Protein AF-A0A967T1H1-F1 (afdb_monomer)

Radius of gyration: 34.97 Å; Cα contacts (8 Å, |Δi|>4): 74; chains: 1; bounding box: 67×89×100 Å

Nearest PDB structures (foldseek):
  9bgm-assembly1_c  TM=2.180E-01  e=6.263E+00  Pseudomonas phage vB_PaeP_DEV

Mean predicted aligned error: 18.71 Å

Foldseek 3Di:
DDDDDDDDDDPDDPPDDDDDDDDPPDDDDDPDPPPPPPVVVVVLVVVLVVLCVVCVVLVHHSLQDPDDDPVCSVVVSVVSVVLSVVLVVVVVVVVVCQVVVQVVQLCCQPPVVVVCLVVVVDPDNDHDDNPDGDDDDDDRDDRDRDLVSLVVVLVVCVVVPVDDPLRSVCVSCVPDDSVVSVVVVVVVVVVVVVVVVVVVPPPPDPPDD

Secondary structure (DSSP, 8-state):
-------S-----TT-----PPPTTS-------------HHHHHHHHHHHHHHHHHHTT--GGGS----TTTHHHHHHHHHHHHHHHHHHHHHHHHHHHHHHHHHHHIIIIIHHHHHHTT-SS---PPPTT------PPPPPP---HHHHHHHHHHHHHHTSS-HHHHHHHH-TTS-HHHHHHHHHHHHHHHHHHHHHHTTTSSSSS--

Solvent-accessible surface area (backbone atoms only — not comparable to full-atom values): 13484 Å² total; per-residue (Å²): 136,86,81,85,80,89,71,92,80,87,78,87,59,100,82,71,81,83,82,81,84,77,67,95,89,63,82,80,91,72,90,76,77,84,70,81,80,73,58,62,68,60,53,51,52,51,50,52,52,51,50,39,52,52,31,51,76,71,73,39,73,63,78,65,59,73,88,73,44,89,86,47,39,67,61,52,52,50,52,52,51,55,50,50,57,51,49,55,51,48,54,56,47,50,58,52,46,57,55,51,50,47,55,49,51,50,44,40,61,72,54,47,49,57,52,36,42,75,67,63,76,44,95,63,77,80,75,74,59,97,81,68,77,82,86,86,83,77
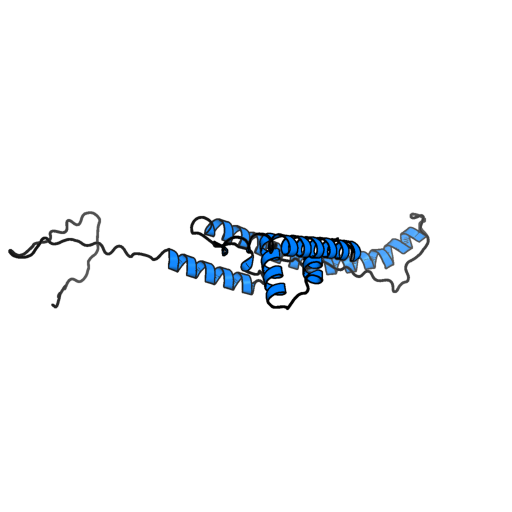,82,76,88,68,79,81,62,48,73,67,50,52,50,50,56,44,50,52,31,44,74,75,62,79,42,50,74,69,54,46,50,44,70,74,38,72,87,55,51,76,66,58,51,51,52,52,50,52,52,53,53,50,52,50,54,50,50,60,61,56,67,67,68,81,73,77,84,85,83,83,133

Sequence (209 aa):
MTIDADDEQLKLNPDTIINIKTDEGSDSASIQTLKPTVDIDKVIQLASSQISLWLTAKGIRPGAIGTMNKDSFASGVSKMIDESDTYESRVKQVEKYRKVEKEFWDKILKVYHPVWVANGAIDNSDIFTSTAYVQTVFPQPRPMQTRMELLKELDEAIGIGLESRRGALKALYPEWSDSEIDEKLAEIDAERTFNALFEVGDGEEQNRD

Structure (mmCIF, N/CA/C/O backbone):
data_AF-A0A967T1H1-F1
#
_entry.id   AF-A0A967T1H1-F1
#
loop_
_atom_site.group_PDB
_atom_site.id
_atom_site.type_symbol
_atom_site.label_atom_id
_atom_site.label_alt_id
_atom_site.label_comp_id
_atom_site.label_asym_id
_atom_site.label_entity_id
_atom_site.label_seq_id
_atom_site.pdbx_PDB_ins_code
_atom_site.Cartn_x
_atom_site.Cartn_y
_atom_site.Cartn_z
_atom_site.occupancy
_atom_site.B_iso_or_equiv
_atom_site.auth_seq_id
_atom_site.auth_comp_id
_atom_site.auth_asym_id
_atom_site.auth_atom_id
_atom_site.pdbx_PDB_model_num
ATOM 1 N N . MET A 1 1 ? -22.979 -22.324 57.900 1.00 33.91 1 MET A N 1
ATOM 2 C CA . MET A 1 1 ? -24.117 -23.236 57.691 1.00 33.91 1 MET A CA 1
ATOM 3 C C . MET A 1 1 ? -23.657 -24.245 56.662 1.00 33.91 1 MET A C 1
ATOM 5 O O . MET A 1 1 ? -23.422 -23.872 55.522 1.00 33.91 1 MET A O 1
ATOM 9 N N . THR A 1 2 ? -23.342 -25.450 57.114 1.00 29.55 2 THR A N 1
ATOM 10 C CA . THR A 1 2 ? -22.938 -26.575 56.270 1.00 29.55 2 THR A CA 1
ATOM 11 C C . THR A 1 2 ? -24.177 -27.089 55.551 1.00 29.55 2 THR A C 1
ATOM 13 O O . THR A 1 2 ? -25.144 -27.464 56.207 1.00 29.55 2 THR A O 1
ATOM 16 N N . ILE A 1 3 ? -24.168 -27.050 54.221 1.00 33.88 3 ILE A N 1
ATOM 17 C CA . ILE A 1 3 ? -25.129 -27.798 53.415 1.00 33.88 3 ILE A CA 1
ATOM 18 C C . ILE A 1 3 ? -24.412 -29.098 53.079 1.00 33.88 3 ILE A C 1
ATOM 20 O O . ILE A 1 3 ? -23.530 -29.112 52.223 1.00 33.88 3 ILE A O 1
ATOM 24 N N . ASP A 1 4 ? -24.730 -30.141 53.839 1.00 35.09 4 ASP A N 1
ATOM 25 C CA . ASP A 1 4 ? -24.382 -31.513 53.487 1.00 35.09 4 ASP A CA 1
ATOM 26 C C . ASP A 1 4 ? -25.378 -31.948 52.412 1.00 35.09 4 ASP A C 1
ATOM 28 O O . ASP A 1 4 ? -26.580 -32.045 52.667 1.00 35.09 4 ASP A O 1
ATOM 32 N N . ALA A 1 5 ? -24.889 -32.111 51.188 1.00 39.16 5 ALA A N 1
ATOM 33 C CA . ALA A 1 5 ? -25.647 -32.668 50.081 1.00 39.16 5 ALA A CA 1
ATOM 34 C C . ALA A 1 5 ? -24.894 -33.910 49.611 1.00 39.16 5 ALA A C 1
ATOM 36 O O . ALA A 1 5 ? -24.026 -33.840 48.743 1.00 39.16 5 ALA A O 1
ATOM 37 N N . ASP A 1 6 ? -25.202 -35.024 50.263 1.00 42.44 6 ASP A N 1
ATOM 38 C CA . ASP A 1 6 ? -24.788 -36.355 49.849 1.00 42.44 6 ASP A CA 1
ATOM 39 C C . ASP A 1 6 ? -25.800 -36.831 48.799 1.00 42.44 6 ASP A C 1
ATOM 41 O O . ASP A 1 6 ? -26.953 -37.084 49.143 1.00 42.44 6 ASP A O 1
ATOM 45 N N . ASP A 1 7 ? -25.417 -36.859 47.518 1.00 42.22 7 ASP A N 1
ATOM 46 C CA . ASP A 1 7 ? -25.949 -37.871 46.598 1.00 42.22 7 ASP A CA 1
ATOM 47 C C . ASP A 1 7 ? -25.083 -37.997 45.335 1.00 42.22 7 ASP A C 1
ATOM 49 O O . ASP A 1 7 ? -25.015 -37.116 44.465 1.00 42.22 7 ASP A O 1
ATOM 53 N N . GLU A 1 8 ? -24.399 -39.132 45.242 1.00 42.75 8 GLU A N 1
ATOM 54 C CA . GLU A 1 8 ? -23.723 -39.601 44.044 1.00 42.75 8 GLU A CA 1
ATOM 55 C C . GLU A 1 8 ? -24.776 -39.921 42.961 1.00 42.75 8 GLU A C 1
ATOM 57 O O . GLU A 1 8 ? -25.656 -40.747 43.162 1.00 42.75 8 GLU A O 1
ATOM 62 N N . GLN A 1 9 ? -24.617 -39.352 41.757 1.00 40.56 9 GLN A N 1
ATOM 63 C CA . GLN A 1 9 ? -25.356 -39.682 40.515 1.00 40.56 9 GLN A CA 1
ATOM 64 C C . GLN A 1 9 ? -26.673 -38.937 40.213 1.00 40.56 9 GLN A C 1
ATOM 66 O O . GLN A 1 9 ? -27.691 -39.534 39.861 1.00 40.56 9 GLN A O 1
ATOM 71 N N . LEU A 1 10 ? -26.622 -37.608 40.110 1.00 40.12 10 LEU A N 1
ATOM 72 C CA . LEU A 1 10 ? -27.646 -36.853 39.373 1.00 40.12 10 LEU A CA 1
ATOM 73 C C . LEU A 1 10 ? -27.460 -36.987 37.845 1.00 40.12 10 LEU A C 1
ATOM 75 O O . LEU A 1 10 ? -26.842 -36.149 37.189 1.00 40.12 10 LEU A O 1
ATOM 79 N N . LYS A 1 11 ? -28.024 -38.049 37.252 1.00 45.75 11 LYS A N 1
ATOM 80 C CA . LYS A 1 11 ? -28.334 -38.103 35.810 1.00 45.75 11 LYS A CA 1
ATOM 81 C C . LYS A 1 11 ? -29.715 -37.490 35.572 1.00 45.75 11 LYS A C 1
ATOM 83 O O . LYS A 1 11 ? -30.735 -38.119 35.836 1.00 45.75 11 LYS A O 1
ATOM 88 N N . LEU A 1 12 ? -29.742 -36.261 35.063 1.00 51.34 12 LEU A N 1
ATOM 89 C CA . LEU A 1 12 ? -30.973 -35.554 34.701 1.00 51.34 12 LEU A CA 1
ATOM 90 C C . LEU A 1 12 ? -31.535 -36.088 33.372 1.00 51.34 12 LEU A C 1
ATOM 92 O O . LEU A 1 12 ? -30.901 -35.955 32.327 1.00 51.34 12 LEU A O 1
ATOM 96 N N . ASN A 1 13 ? -32.732 -36.678 33.433 1.00 39.47 13 ASN A N 1
ATOM 97 C CA . ASN A 1 13 ? -33.585 -37.030 32.294 1.00 39.47 13 ASN A CA 1
ATOM 98 C C . ASN A 1 13 ? -34.817 -36.093 32.263 1.00 39.47 13 ASN A C 1
ATOM 100 O O . ASN A 1 13 ? -35.142 -35.500 33.292 1.00 39.47 13 ASN A O 1
ATOM 104 N N . PRO A 1 14 ? -35.519 -35.949 31.121 1.00 46.34 14 PRO A N 1
ATOM 105 C CA . PRO A 1 14 ? -36.507 -34.880 30.900 1.00 46.34 14 PRO A CA 1
ATOM 106 C C . PRO A 1 14 ? -37.781 -34.932 31.762 1.00 46.34 14 PRO A C 1
ATOM 108 O O . PRO A 1 14 ? -38.516 -33.952 31.780 1.00 46.34 14 PRO A O 1
ATOM 111 N N . ASP A 1 15 ? -38.026 -36.031 32.480 1.00 40.38 15 ASP A N 1
ATOM 112 C CA . ASP A 1 15 ? -39.250 -36.263 33.267 1.00 40.38 15 ASP A CA 1
ATOM 113 C C . ASP A 1 15 ? -39.022 -36.237 34.791 1.00 40.38 15 ASP A C 1
ATOM 115 O O . ASP A 1 15 ? -39.793 -36.808 35.566 1.00 40.38 15 ASP A O 1
ATOM 119 N N . THR A 1 16 ? -37.963 -35.583 35.273 1.00 47.4
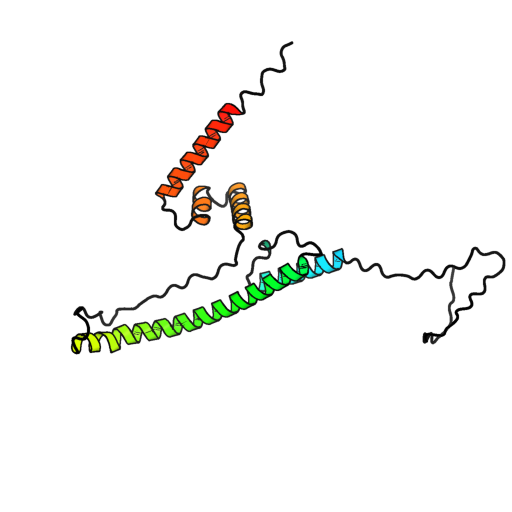7 16 THR A N 1
ATOM 120 C CA . THR A 1 16 ? -37.719 -35.501 36.720 1.00 47.47 16 THR A CA 1
ATOM 121 C C . THR A 1 16 ? -38.554 -34.387 37.362 1.00 47.47 16 THR A C 1
ATOM 123 O O . THR A 1 16 ? -38.209 -33.208 37.290 1.00 47.47 16 THR A O 1
ATOM 126 N N . ILE A 1 17 ? -39.635 -34.763 38.053 1.00 47.03 17 ILE A N 1
ATOM 127 C CA . ILE A 1 17 ? -40.359 -33.878 38.978 1.00 47.03 17 ILE A CA 1
ATOM 128 C C . ILE A 1 17 ? -39.532 -33.758 40.264 1.00 47.03 17 ILE A C 1
ATOM 130 O O . ILE A 1 17 ? -39.438 -34.702 41.048 1.00 47.03 17 ILE A O 1
ATOM 134 N N . ILE A 1 18 ? -38.927 -32.591 40.486 1.00 54.41 18 ILE A N 1
ATOM 135 C CA . ILE A 1 18 ? -38.198 -32.279 41.720 1.00 54.41 18 ILE A CA 1
ATOM 136 C C . ILE A 1 18 ? -39.224 -31.857 42.777 1.00 54.41 18 ILE A C 1
ATOM 138 O O . ILE A 1 18 ? -39.737 -30.740 42.743 1.00 54.41 18 ILE A O 1
ATOM 142 N N . ASN A 1 19 ? -39.542 -32.754 43.711 1.00 49.72 19 ASN A N 1
ATOM 143 C CA . ASN A 1 19 ? -40.401 -32.437 44.852 1.00 49.72 19 ASN A CA 1
ATOM 144 C C . ASN A 1 19 ? -39.545 -31.897 46.003 1.00 49.72 19 ASN A C 1
ATOM 146 O O . ASN A 1 19 ? -38.902 -32.659 46.724 1.00 49.72 19 ASN A O 1
ATOM 150 N N . ILE A 1 20 ? -39.538 -30.576 46.168 1.00 56.19 20 ILE A N 1
ATOM 151 C CA . ILE A 1 20 ? -38.845 -29.907 47.271 1.00 56.19 20 ILE A CA 1
ATOM 152 C C . ILE A 1 20 ? -39.783 -29.910 48.479 1.00 56.19 20 ILE A C 1
ATOM 154 O O . ILE
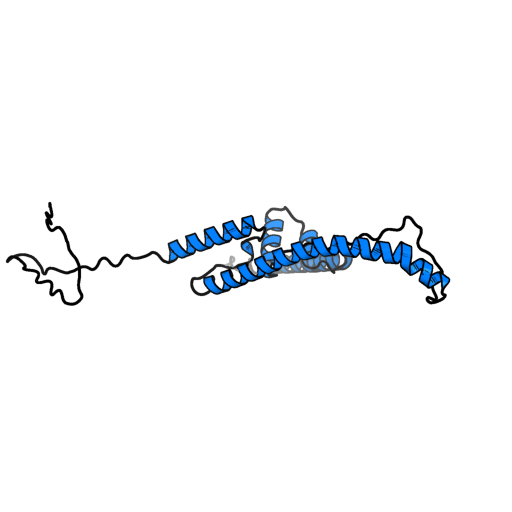 A 1 20 ? -40.810 -29.235 48.472 1.00 56.19 20 ILE A O 1
ATOM 158 N N . LYS A 1 21 ? -39.448 -30.685 49.515 1.00 48.69 21 LYS A N 1
ATOM 159 C CA . LYS A 1 21 ? -40.119 -30.582 50.816 1.00 48.69 21 LYS A CA 1
ATOM 160 C C . LYS A 1 21 ? -39.509 -29.420 51.596 1.00 48.69 21 LYS A C 1
ATOM 162 O O . LYS A 1 21 ? -38.318 -29.440 51.889 1.00 48.69 21 LYS A O 1
ATOM 167 N N . THR A 1 22 ? -40.323 -28.427 51.925 1.00 47.31 22 THR A N 1
ATOM 168 C CA . THR A 1 22 ? -40.002 -27.363 52.884 1.00 47.31 22 THR A CA 1
ATOM 169 C C . THR A 1 22 ? -40.418 -27.805 54.284 1.00 47.31 22 THR A C 1
ATOM 171 O O . THR A 1 22 ? -41.558 -28.224 54.474 1.00 47.31 22 THR A O 1
ATOM 174 N N . ASP A 1 23 ? -39.510 -27.711 55.258 1.00 46.59 23 ASP A N 1
ATOM 175 C CA . ASP A 1 23 ? -39.850 -27.878 56.676 1.00 46.59 23 ASP A CA 1
ATOM 176 C C . ASP A 1 23 ? -40.586 -26.624 57.184 1.00 46.59 23 ASP A C 1
ATOM 178 O O . ASP A 1 23 ? -40.265 -25.494 56.784 1.00 46.59 23 ASP A O 1
ATOM 182 N N . GLU A 1 24 ? -41.600 -26.832 58.031 1.00 48.62 24 GLU A N 1
ATOM 183 C CA . GLU A 1 24 ? -42.488 -25.785 58.554 1.00 48.62 24 GLU A CA 1
ATOM 184 C C . GLU A 1 24 ? -41.688 -24.706 59.300 1.00 48.62 24 GLU A C 1
ATOM 186 O O . GLU A 1 24 ? -41.201 -24.915 60.410 1.00 48.62 24 GLU A O 1
ATOM 191 N N . GLY A 1 25 ? -41.564 -23.530 58.675 1.00 53.28 25 GLY A N 1
ATOM 192 C CA . GLY A 1 25 ? -40.903 -22.354 59.252 1.00 53.28 25 GLY A CA 1
ATOM 193 C C . GLY A 1 25 ? -39.890 -21.645 58.349 1.00 53.28 25 GLY A C 1
ATOM 194 O O . GLY A 1 25 ? -39.304 -20.657 58.785 1.00 53.28 25 GLY A O 1
ATOM 195 N N . SER A 1 26 ? -39.675 -22.102 57.112 1.00 50.41 26 SER A N 1
ATOM 196 C CA . SER A 1 26 ? -38.755 -21.454 56.165 1.00 50.41 26 SER A CA 1
ATOM 197 C C . SER A 1 26 ? -39.477 -20.848 54.957 1.00 50.41 26 SER A C 1
ATOM 199 O O . SER A 1 26 ? -40.355 -21.477 54.364 1.00 50.41 26 SER A O 1
ATOM 201 N N . ASP A 1 27 ? -39.113 -19.605 54.621 1.00 55.31 27 ASP A N 1
ATOM 202 C CA . ASP A 1 27 ? -39.604 -18.881 53.446 1.00 55.31 27 ASP A CA 1
ATOM 203 C C . ASP A 1 27 ? -39.364 -19.696 52.166 1.00 55.31 27 ASP A C 1
ATOM 205 O O . ASP A 1 27 ? -38.315 -20.312 51.981 1.00 55.31 27 ASP A O 1
ATOM 209 N N . SER A 1 28 ? -40.370 -19.686 51.290 1.00 51.50 28 SER A N 1
ATOM 210 C CA . SER A 1 28 ? -40.484 -20.435 50.032 1.00 51.50 28 SER A CA 1
ATOM 211 C C . SER A 1 28 ? -39.150 -20.788 49.353 1.00 51.50 28 SER A C 1
ATOM 213 O O . SER A 1 28 ? -38.421 -19.904 48.893 1.00 51.50 28 SER A O 1
ATOM 215 N N . ALA A 1 29 ? -38.871 -22.087 49.206 1.00 52.75 29 ALA A N 1
ATOM 216 C CA . ALA A 1 29 ? -37.722 -22.580 48.453 1.00 52.75 29 ALA A CA 1
ATOM 217 C C . ALA A 1 29 ? -37.815 -22.149 46.976 1.00 52.75 29 ALA A C 1
ATOM 219 O O . ALA A 1 29 ? -38.695 -22.590 46.238 1.00 52.75 29 ALA A O 1
ATOM 220 N N . SER A 1 30 ? -36.899 -21.278 46.542 1.00 54.66 30 SER A N 1
ATOM 221 C CA . SER A 1 30 ? -36.782 -20.842 45.148 1.00 54.66 30 SER A CA 1
ATOM 222 C C . SER A 1 30 ? -35.631 -21.579 44.463 1.00 54.66 30 SER A C 1
ATOM 224 O O . SER A 1 30 ? -34.483 -21.514 44.900 1.00 54.66 30 SER A O 1
ATOM 226 N N . ILE A 1 31 ? -35.926 -22.285 43.368 1.00 54.78 31 ILE A N 1
ATOM 227 C CA . ILE A 1 31 ? -34.895 -22.833 42.479 1.00 54.78 31 ILE A CA 1
ATOM 228 C C . ILE A 1 31 ? -34.315 -21.654 41.697 1.00 54.78 31 ILE A C 1
ATOM 230 O O . ILE A 1 31 ? -34.855 -21.239 40.671 1.00 54.78 31 ILE A O 1
ATOM 234 N N . GLN A 1 32 ? -33.227 -21.073 42.196 1.00 55.12 32 GLN A N 1
ATOM 235 C CA . GLN A 1 32 ? -32.485 -20.067 41.447 1.00 55.12 32 GLN A CA 1
ATOM 236 C C . GLN A 1 32 ? -31.586 -20.781 40.439 1.00 55.12 32 GLN A C 1
ATOM 238 O O . GLN A 1 32 ? -30.546 -21.339 40.782 1.00 55.12 32 GLN A O 1
ATOM 243 N N . THR A 1 33 ? -31.985 -20.778 39.169 1.00 59.50 33 THR A N 1
ATOM 244 C CA . THR A 1 33 ? -31.076 -21.143 38.081 1.00 59.50 33 THR A CA 1
ATOM 245 C C . THR A 1 33 ? -29.938 -20.128 38.035 1.00 59.50 33 THR A C 1
ATOM 247 O O . THR A 1 33 ? -30.158 -18.977 37.649 1.00 59.50 33 THR A O 1
ATOM 250 N N . LEU A 1 34 ? -28.723 -20.557 38.384 1.00 51.47 34 LEU A N 1
ATOM 251 C CA . LEU A 1 34 ? -27.481 -19.875 38.025 1.00 51.47 34 LEU A CA 1
ATOM 252 C C . LEU A 1 34 ? -27.396 -19.842 36.495 1.00 51.47 34 LEU A C 1
ATOM 254 O O . LEU A 1 34 ? -26.854 -20.749 35.870 1.00 51.47 34 LEU A O 1
ATOM 258 N N . LYS A 1 35 ? -27.973 -18.814 35.867 1.00 54.38 35 LYS A N 1
ATOM 259 C CA . LYS A 1 35 ? -27.638 -18.493 34.481 1.00 54.38 35 LYS A CA 1
ATOM 260 C C . LYS A 1 35 ? -26.206 -17.966 34.514 1.00 54.38 35 LYS A C 1
ATOM 262 O O . LYS A 1 35 ? -26.003 -16.906 35.107 1.00 54.38 35 LYS A O 1
ATOM 267 N N . PRO A 1 36 ? -25.213 -18.659 33.929 1.00 58.03 36 PRO A N 1
ATOM 268 C CA . PRO A 1 36 ? -23.896 -18.067 33.793 1.00 58.03 36 PRO A CA 1
ATOM 269 C C . PRO A 1 36 ? -24.061 -16.807 32.944 1.00 58.03 36 PRO A C 1
ATOM 271 O O . PRO A 1 36 ? -24.404 -16.875 31.763 1.00 58.03 36 PRO A O 1
ATOM 274 N N . THR A 1 37 ? -23.879 -15.640 33.556 1.00 54.41 37 THR A N 1
ATOM 275 C CA . THR A 1 37 ? -23.784 -14.377 32.833 1.00 54.41 37 THR A CA 1
ATOM 276 C C . THR A 1 37 ? -22.439 -14.390 32.128 1.00 54.41 37 THR A C 1
ATOM 278 O O . THR A 1 37 ? -21.430 -13.952 32.679 1.00 54.41 37 THR A O 1
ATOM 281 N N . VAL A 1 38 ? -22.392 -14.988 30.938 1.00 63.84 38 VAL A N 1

-------------------------

Assigned task ->
A bare number is expected: how many lines above contain the word "backbone"?

Response ->
2